IF YOU HAVE…….
For anyone watching television these days, they are hard to escape. You know, the “if you have” commercials. If you have erectile dysfunction, firbromyalgia, dry eyes, rheumatoid arthritis, osteoporosis, or over active bladder. It seems like pharmaceutical companies have been hawking us their products, via “direct to consumer marketing” on the tube forever. As a mostly free-market individual, I am usually blasé about such things, but I for one would like to see these advertisements banned.
When my patients come to me with medical problems, I try to prescribe the best solution for their problem. Often it is a generic medication, but sometimes when no generic is available, brand name drugs are necessary. However, to create a need in the mind of the patient, when there is minimal or no problem, that drug “X” will cure disease “Y”, is often disingenuous. Yes, many middle age men have trouble maintaining erections, and in this respect the ED drugs have been nothing less than a godsend. However, how many men over the age of 55 wouldn’t want to have a stronger erection, but don’t actually have a disease?
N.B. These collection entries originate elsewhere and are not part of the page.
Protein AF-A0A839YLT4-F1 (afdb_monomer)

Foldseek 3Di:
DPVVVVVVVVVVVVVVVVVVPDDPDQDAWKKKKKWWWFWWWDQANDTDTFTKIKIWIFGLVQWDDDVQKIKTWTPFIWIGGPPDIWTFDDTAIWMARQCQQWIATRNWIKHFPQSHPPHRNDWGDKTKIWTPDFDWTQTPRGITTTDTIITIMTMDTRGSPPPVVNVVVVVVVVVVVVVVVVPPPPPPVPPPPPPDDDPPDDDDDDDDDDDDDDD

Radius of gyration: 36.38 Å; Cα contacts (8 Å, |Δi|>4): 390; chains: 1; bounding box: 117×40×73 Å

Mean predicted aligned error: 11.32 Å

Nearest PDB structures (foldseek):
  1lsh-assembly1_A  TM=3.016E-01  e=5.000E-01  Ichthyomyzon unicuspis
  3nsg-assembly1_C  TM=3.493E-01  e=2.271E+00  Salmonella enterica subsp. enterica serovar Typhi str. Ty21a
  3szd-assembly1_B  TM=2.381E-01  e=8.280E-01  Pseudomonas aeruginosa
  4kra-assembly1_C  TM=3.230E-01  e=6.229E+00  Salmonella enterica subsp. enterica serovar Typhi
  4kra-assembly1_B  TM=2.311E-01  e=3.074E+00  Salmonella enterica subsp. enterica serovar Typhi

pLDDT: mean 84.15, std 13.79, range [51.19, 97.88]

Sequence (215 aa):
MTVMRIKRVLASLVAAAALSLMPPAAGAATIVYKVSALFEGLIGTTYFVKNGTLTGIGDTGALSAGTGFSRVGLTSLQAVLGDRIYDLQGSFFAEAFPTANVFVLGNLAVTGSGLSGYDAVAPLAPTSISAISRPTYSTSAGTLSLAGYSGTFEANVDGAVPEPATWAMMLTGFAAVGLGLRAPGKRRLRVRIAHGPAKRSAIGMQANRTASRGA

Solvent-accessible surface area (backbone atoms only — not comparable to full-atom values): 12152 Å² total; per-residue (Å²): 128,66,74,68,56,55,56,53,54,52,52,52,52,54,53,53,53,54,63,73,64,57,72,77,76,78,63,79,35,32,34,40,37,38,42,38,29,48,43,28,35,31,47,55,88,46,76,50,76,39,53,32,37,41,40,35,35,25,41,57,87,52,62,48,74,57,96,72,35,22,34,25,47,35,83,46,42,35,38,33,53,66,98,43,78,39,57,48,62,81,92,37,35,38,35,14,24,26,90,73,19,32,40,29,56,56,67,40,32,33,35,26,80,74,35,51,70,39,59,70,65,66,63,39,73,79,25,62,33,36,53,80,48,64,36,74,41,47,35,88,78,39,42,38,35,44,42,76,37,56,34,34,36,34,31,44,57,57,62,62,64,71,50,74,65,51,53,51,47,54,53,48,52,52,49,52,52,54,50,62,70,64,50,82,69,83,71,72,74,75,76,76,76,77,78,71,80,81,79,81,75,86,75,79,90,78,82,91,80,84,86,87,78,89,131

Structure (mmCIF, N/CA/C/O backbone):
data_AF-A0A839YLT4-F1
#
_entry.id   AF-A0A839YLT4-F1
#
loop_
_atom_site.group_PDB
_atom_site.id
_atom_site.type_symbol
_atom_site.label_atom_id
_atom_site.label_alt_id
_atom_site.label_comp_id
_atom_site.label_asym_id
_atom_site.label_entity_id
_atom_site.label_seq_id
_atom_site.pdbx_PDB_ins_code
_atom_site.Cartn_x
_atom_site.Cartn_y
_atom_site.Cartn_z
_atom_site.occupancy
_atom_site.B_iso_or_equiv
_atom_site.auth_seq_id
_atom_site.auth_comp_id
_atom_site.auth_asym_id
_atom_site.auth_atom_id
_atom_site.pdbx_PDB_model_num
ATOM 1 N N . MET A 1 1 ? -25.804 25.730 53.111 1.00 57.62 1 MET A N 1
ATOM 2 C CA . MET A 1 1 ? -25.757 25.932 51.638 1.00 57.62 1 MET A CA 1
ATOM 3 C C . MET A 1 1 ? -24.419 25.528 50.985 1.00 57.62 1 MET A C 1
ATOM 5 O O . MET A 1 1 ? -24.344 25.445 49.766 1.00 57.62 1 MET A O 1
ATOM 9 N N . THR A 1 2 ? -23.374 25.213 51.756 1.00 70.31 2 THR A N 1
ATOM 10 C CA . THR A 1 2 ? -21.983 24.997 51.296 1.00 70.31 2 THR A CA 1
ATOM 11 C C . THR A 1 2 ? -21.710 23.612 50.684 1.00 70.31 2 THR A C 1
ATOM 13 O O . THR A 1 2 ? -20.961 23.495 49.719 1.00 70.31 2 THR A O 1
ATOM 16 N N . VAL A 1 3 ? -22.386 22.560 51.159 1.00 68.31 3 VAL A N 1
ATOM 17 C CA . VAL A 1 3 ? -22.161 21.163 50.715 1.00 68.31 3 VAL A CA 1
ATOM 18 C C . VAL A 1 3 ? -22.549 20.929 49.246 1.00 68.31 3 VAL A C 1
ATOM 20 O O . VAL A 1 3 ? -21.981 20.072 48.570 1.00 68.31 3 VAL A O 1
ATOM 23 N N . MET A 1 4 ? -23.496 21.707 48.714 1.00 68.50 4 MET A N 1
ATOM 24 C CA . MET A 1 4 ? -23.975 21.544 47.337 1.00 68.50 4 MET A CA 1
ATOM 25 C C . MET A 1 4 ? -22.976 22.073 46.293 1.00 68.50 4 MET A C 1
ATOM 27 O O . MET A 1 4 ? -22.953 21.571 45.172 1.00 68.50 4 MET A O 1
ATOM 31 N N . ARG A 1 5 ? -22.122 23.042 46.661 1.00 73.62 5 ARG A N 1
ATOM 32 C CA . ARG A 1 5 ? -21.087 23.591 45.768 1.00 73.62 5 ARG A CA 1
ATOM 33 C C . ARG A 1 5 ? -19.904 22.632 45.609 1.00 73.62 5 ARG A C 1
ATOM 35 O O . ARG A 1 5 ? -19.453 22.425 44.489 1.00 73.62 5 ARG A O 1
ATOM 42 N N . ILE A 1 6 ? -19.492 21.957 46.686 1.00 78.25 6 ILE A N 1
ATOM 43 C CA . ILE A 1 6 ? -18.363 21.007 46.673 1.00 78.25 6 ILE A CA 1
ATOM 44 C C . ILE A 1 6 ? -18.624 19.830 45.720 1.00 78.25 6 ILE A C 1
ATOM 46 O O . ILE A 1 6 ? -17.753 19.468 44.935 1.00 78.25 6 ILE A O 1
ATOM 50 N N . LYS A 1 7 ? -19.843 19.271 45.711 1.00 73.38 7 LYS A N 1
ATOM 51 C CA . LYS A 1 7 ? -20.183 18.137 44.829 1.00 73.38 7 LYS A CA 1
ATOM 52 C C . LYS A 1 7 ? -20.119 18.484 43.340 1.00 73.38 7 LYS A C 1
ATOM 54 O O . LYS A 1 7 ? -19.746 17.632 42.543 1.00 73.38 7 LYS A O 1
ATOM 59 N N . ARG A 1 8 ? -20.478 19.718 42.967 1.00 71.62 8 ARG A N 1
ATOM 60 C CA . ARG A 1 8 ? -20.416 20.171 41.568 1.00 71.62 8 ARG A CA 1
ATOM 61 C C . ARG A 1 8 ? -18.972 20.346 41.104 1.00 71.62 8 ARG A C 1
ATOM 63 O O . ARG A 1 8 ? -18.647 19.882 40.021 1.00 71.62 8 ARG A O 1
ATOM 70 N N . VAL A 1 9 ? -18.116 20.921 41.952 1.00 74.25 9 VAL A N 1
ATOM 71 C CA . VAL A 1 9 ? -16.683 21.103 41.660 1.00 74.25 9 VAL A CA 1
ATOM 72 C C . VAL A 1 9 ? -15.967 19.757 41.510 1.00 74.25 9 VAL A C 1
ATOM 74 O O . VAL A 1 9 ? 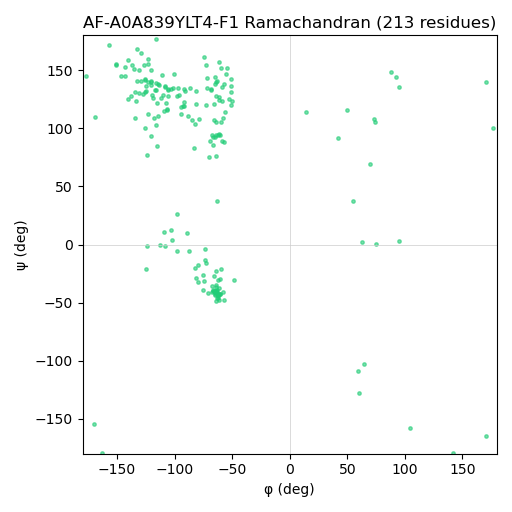-15.176 19.570 40.587 1.00 74.25 9 VAL A O 1
ATOM 77 N N . LEU A 1 10 ? -16.287 18.787 42.371 1.00 72.56 10 LEU A N 1
ATOM 78 C CA . LEU A 1 10 ? -15.685 17.455 42.299 1.00 72.56 10 LEU A CA 1
ATOM 79 C C . LEU A 1 10 ? -16.113 16.701 41.029 1.00 72.56 10 LEU A C 1
ATOM 81 O O . LEU A 1 10 ? -15.284 16.072 40.381 1.00 72.56 10 LEU A O 1
ATOM 85 N N . ALA A 1 11 ? -17.384 16.816 40.628 1.00 71.75 11 ALA A N 1
ATOM 86 C CA . ALA A 1 11 ? -17.878 16.213 39.391 1.00 71.75 11 ALA A CA 1
ATOM 87 C C . ALA A 1 11 ? -17.215 16.815 38.137 1.00 71.75 11 ALA A C 1
ATOM 89 O O . ALA A 1 11 ? -16.863 16.072 37.224 1.00 71.75 11 ALA A O 1
ATOM 90 N N . SER A 1 12 ? -16.988 18.134 38.103 1.00 72.00 12 SER A N 1
ATOM 91 C CA . SER A 1 12 ? -16.282 18.780 36.987 1.00 72.00 12 SER A CA 1
ATOM 92 C C . SER A 1 12 ? -14.802 18.396 36.908 1.00 72.00 12 SER A C 1
ATOM 94 O O . SER A 1 12 ? -14.290 18.218 35.808 1.00 72.00 12 SER A O 1
ATOM 96 N N . LEU A 1 13 ? -14.123 18.211 38.048 1.00 74.06 13 LEU A N 1
ATOM 97 C CA . LEU A 1 13 ? -12.723 17.765 38.078 1.00 74.06 13 LEU A CA 1
ATOM 98 C C . LEU A 1 13 ? -12.567 16.327 37.574 1.00 74.06 13 LEU A C 1
ATOM 100 O O . LEU A 1 13 ? -11.654 16.046 36.805 1.00 74.06 13 LEU A O 1
ATOM 104 N N . VAL A 1 14 ? -13.485 15.431 37.950 1.00 76.00 14 VAL A N 1
ATOM 105 C CA . VAL A 1 14 ? -13.484 14.042 37.462 1.00 76.00 14 VAL A CA 1
ATOM 106 C C . VAL A 1 14 ? -13.757 13.985 35.955 1.00 76.00 14 VAL A C 1
ATOM 108 O O . VAL A 1 14 ? -13.095 13.231 35.249 1.00 76.00 14 VAL A O 1
ATOM 111 N N . ALA A 1 15 ? -14.675 14.812 35.442 1.00 70.75 15 ALA A N 1
ATOM 112 C CA . ALA A 1 15 ? -14.934 14.894 34.005 1.00 70.75 15 ALA A CA 1
ATOM 113 C C . ALA A 1 15 ? -13.717 15.425 33.222 1.00 70.75 15 ALA A C 1
ATOM 115 O O . ALA A 1 15 ? -13.357 14.855 32.196 1.00 70.75 15 ALA A O 1
ATOM 116 N N . ALA A 1 16 ? -13.048 16.468 33.726 1.00 71.94 16 ALA A N 1
ATOM 117 C CA . ALA A 1 16 ? -11.844 17.019 33.102 1.00 71.94 16 ALA A CA 1
ATOM 118 C C . ALA A 1 16 ? -10.672 16.019 33.107 1.00 71.94 16 ALA A C 1
ATOM 120 O O . ALA A 1 16 ? -9.994 15.865 32.094 1.00 71.94 16 ALA A O 1
ATOM 121 N N . ALA A 1 17 ? -10.477 15.288 34.210 1.00 72.44 17 ALA A N 1
ATOM 122 C CA . ALA A 1 17 ? -9.461 14.240 34.295 1.00 72.44 17 ALA A CA 1
ATOM 123 C C . ALA A 1 17 ? -9.745 13.084 33.317 1.00 72.44 17 ALA A C 1
ATOM 125 O O . ALA A 1 17 ? -8.828 12.598 32.658 1.00 72.44 17 ALA A O 1
ATOM 126 N N . ALA A 1 18 ? -11.012 12.686 33.160 1.00 72.25 18 ALA A N 1
ATOM 127 C CA . ALA A 1 18 ? -11.405 11.655 32.199 1.00 72.25 18 ALA A CA 1
ATOM 128 C C . ALA A 1 18 ? -11.147 12.081 30.742 1.00 72.25 18 ALA A C 1
ATOM 130 O O . ALA A 1 18 ? -10.653 11.280 29.955 1.00 72.25 18 ALA A O 1
ATOM 131 N N . LEU A 1 19 ? -11.413 13.348 30.401 1.00 73.19 19 LEU A N 1
ATOM 132 C CA . LEU A 1 19 ? -11.100 13.918 29.085 1.00 73.19 19 LEU A CA 1
ATOM 133 C C . LEU A 1 19 ? -9.588 13.963 28.815 1.00 73.19 19 LEU A C 1
ATOM 135 O O . LEU A 1 19 ? -9.166 13.694 27.696 1.00 73.19 19 LEU A O 1
ATOM 139 N N . SER A 1 20 ? -8.766 14.241 29.834 1.00 74.69 20 SER A N 1
ATOM 140 C CA . SER A 1 20 ? -7.300 14.268 29.691 1.00 74.69 20 SER A CA 1
ATOM 141 C C . SER A 1 20 ? -6.647 12.889 29.538 1.00 74.69 20 SER A C 1
ATOM 143 O O . SER A 1 20 ? -5.493 12.804 29.132 1.00 74.69 20 SER A O 1
ATOM 145 N N . LEU A 1 21 ? -7.379 11.817 29.863 1.00 77.88 21 LEU A N 1
ATOM 146 C CA . LEU A 1 21 ? -6.922 10.428 29.761 1.00 77.88 21 LEU A CA 1
ATOM 147 C C . LEU A 1 21 ? -7.488 9.709 28.528 1.00 77.88 21 LEU A C 1
ATOM 149 O O . LEU A 1 21 ? -7.267 8.507 28.382 1.00 77.88 21 LEU A O 1
ATOM 153 N N . MET A 1 22 ? -8.236 10.403 27.660 1.00 73.75 22 MET A N 1
ATOM 154 C CA . MET A 1 22 ? -8.694 9.817 26.401 1.00 73.75 22 MET A CA 1
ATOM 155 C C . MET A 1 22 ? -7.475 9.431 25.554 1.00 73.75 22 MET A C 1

I once had a 90 year old male patient who asked me for a prescription for Viagra as his wife of 60 years sat in the exam room rolling her eyes, non-verbally pleading, “Please doctor, no, don’t do it.”
Or the middle age woman whose various aches and pains have now been diagnosed as fibromyalgia, who is telling me about all of the side effects she is having from her new medication. Not surprisingly it turned out she asked her family doctor to prescribe it for her after watching a television commercial.
Commonsense should tell us that non-life threatening illnesses might not be worth the encyclopedic list of potential side effects. Even the commercials themselves disclose this as they spend almost as much time telling us about all the bad things that can happen if we take their medicine, as the good ones. So is the newest, and usually most expensive, osteoporosis drug worth taking if it can also cause heartburn, back pain, bronchitis, diarrhea, headache, abdominal pain, dizziness, or (rarely) disintegration of the jaw?
I for one say it is time to ban consumer-driven marketing from television. We can’t prevent patients from researching their medicines on the web. But let’s stop creating a demand for the latest drugs in between episodes of “Lost” or “Scrubs.” Until then just pass me the remote so I can find the mute button.